I made my first visit to Xuyen Moc motivated more by curiosity than by any particular knowledge of the outposts need. Until October, all we knew about the village and its garrison was summed up by a blue circle on our maps which indicated that the village was still under government control. I wanted to know how the post had held out, what its problems were, what its worth was, how it could be relieved and what intelligence assistance it could give us. Prior to Operation Crowsnest I had made some preliminary arrangements with the R.A.A.F. for a helicopter. Normally, the R.A.A.F. pilots liked to have radio contact with any landing zone which they had to use. However, we thought that it would be most unlikely for Xuyen Moc to have a spare radio available for this purpose, even had we been able to contact them before the visit. Without direct contact with the landing zone, one did not know whether any artillery was being fired which could endanger the helicopter, or even whether the landing zone was secure from Viet Cong interference.

However, when I had explained the significance of making contact with this beleaguered outpost, the pilots agreed to make an attempt to land, depending on our assessment of the local situation as we flew overhead. We hoped that at least we would know whether the post was still in Government hands or not on the day of the visit, but until we had landed we would have no idea of what sort of local situation we were flying into.

We took off from Tiger Five, the battalion helicopter pad, at 10 a.m. on the morning of October 4th. Accompanying me were Bic, the interpreter, and private Browne, my Batman and bodyguard. We ascended over Nui Dat in tight spirals to a height of nearly four thousand feet, quite sufficient to cope with any anti-aircraft fire which may have met us when we were a long way out from the base. The green rows of rubber trees passed beneath us as we flew over Long Tan and looked out on a vast expanse of jungle, still bright green in the wet season. Here and there were large clearings across which ran the unmistakable marks of ox carts. The early part of the Dat Do rice harvest was evidently on its way to the rice caches of D445 Battalion and the Fifth Viet Cong Division. We swung south to follow Route 23.  so we could see the state of the damage inflicted by the Viet Cong . I gave up trying to count the number of culverts which had been destroyed and the number of holes which had been dug across the road. As one flew over mile after mile of jungle which denied visual penetration one came to feel Xuyen Moc was the end of the earth--nothing could be further away from one's concept of civilization!

After five miles we passed the staggered junction of both sections of Route 23. The red earth of the former was smooth for as far as the eye can see. Shortly afterwards the clearing in which Xuyen Moc lay came into view. The village looked perfectly peaceful. Small columns of smoke twisted upwards in moist air from huts of bamboo and houses of brick.

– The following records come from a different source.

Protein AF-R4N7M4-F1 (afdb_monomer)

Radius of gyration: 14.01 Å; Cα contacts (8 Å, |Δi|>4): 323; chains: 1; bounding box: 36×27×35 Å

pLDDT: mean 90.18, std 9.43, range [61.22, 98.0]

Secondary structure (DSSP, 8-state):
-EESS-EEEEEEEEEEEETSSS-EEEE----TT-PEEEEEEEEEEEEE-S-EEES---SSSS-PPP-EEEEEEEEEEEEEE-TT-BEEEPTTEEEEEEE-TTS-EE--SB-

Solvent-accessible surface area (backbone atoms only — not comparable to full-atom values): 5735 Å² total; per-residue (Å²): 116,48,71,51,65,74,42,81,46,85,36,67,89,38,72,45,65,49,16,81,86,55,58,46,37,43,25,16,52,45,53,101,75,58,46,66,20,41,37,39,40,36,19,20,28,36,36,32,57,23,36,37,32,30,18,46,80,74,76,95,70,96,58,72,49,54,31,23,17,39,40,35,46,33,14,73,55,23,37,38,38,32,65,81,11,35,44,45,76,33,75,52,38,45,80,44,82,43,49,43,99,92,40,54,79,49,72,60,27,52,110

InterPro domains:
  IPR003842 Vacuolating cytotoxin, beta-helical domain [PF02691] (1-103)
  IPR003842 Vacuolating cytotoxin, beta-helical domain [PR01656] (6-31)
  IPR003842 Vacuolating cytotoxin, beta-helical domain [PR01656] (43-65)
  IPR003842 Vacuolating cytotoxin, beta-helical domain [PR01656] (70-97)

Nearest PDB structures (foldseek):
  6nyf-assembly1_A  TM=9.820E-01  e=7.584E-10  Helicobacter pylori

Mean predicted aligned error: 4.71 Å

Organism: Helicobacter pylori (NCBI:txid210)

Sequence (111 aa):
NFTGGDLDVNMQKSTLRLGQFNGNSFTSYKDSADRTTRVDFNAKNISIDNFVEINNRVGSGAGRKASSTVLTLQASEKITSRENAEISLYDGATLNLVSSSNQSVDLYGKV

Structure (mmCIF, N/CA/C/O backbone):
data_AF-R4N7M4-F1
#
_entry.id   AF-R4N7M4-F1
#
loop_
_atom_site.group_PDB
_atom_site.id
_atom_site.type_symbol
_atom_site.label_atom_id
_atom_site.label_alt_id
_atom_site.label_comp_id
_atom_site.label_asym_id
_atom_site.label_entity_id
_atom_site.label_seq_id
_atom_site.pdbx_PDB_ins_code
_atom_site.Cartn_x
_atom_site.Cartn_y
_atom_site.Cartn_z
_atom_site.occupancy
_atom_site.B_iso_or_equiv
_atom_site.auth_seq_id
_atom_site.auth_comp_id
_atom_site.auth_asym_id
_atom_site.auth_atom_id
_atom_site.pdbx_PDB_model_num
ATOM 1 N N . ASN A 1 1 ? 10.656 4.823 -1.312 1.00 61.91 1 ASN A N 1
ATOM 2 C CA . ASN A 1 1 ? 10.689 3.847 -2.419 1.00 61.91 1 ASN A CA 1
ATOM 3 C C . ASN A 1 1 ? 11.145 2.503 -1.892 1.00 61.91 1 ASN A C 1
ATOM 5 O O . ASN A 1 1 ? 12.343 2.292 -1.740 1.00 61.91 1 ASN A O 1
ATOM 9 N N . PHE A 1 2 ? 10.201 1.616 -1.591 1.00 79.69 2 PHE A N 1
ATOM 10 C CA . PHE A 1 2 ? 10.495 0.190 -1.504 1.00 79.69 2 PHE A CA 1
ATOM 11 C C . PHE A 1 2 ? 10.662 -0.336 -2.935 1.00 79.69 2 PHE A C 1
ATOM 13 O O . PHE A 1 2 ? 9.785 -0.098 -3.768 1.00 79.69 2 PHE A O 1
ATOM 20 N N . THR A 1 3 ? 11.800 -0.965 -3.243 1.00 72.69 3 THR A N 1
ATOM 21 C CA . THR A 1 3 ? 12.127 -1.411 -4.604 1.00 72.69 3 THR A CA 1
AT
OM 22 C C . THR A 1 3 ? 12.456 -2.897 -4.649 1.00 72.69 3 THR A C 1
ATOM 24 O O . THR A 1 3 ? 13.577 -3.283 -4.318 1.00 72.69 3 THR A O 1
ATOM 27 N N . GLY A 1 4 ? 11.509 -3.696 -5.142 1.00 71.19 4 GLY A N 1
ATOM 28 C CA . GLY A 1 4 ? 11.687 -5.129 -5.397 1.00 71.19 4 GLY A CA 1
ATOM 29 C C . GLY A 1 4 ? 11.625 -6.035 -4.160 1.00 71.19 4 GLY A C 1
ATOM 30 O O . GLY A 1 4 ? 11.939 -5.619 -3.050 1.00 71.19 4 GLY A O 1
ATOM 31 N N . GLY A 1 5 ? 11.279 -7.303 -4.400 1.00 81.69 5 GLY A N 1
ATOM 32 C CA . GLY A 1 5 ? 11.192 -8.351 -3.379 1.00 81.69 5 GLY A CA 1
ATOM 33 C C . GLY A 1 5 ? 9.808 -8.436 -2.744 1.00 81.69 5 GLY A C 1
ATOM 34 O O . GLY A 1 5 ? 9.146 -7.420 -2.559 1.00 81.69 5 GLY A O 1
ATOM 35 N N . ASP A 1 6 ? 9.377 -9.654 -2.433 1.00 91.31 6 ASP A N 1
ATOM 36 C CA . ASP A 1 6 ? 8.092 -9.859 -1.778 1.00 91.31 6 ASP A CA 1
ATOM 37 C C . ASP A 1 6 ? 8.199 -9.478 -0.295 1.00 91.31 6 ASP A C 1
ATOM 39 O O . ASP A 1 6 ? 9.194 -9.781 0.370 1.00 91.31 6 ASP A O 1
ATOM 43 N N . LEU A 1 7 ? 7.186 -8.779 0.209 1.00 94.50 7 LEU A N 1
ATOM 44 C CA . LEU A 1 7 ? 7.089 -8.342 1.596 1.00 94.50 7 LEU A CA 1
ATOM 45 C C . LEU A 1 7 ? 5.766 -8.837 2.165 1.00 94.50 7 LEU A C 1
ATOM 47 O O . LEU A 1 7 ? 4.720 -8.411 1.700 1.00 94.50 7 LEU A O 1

A few herds of cattle moved between the edge of the jungle and the outer barbed wire of the village defences and the men could be seen at the road blocks guarding the approaches to the village. As we swung low over the centre of the village we could see a broad square of earth which formed the market place. Around the market place on three sides were shops. On the fourth side was the district headquarters compound. Small figures began to run out of the compound as we came low overhead. While we made another circuit of the village they grouped in a field one hundred yards in front of the compound and set off a canister of purple smoke. We took this as a good indication of where they wanted us to land and made a final steep drop to land twenty yards from the assembled group. No sooner than I, Browne and Bic jumped out of the helicopter than the aircraft had taken off again, not caring to risk enemy mortar fire from the jungle, a little over a mile away.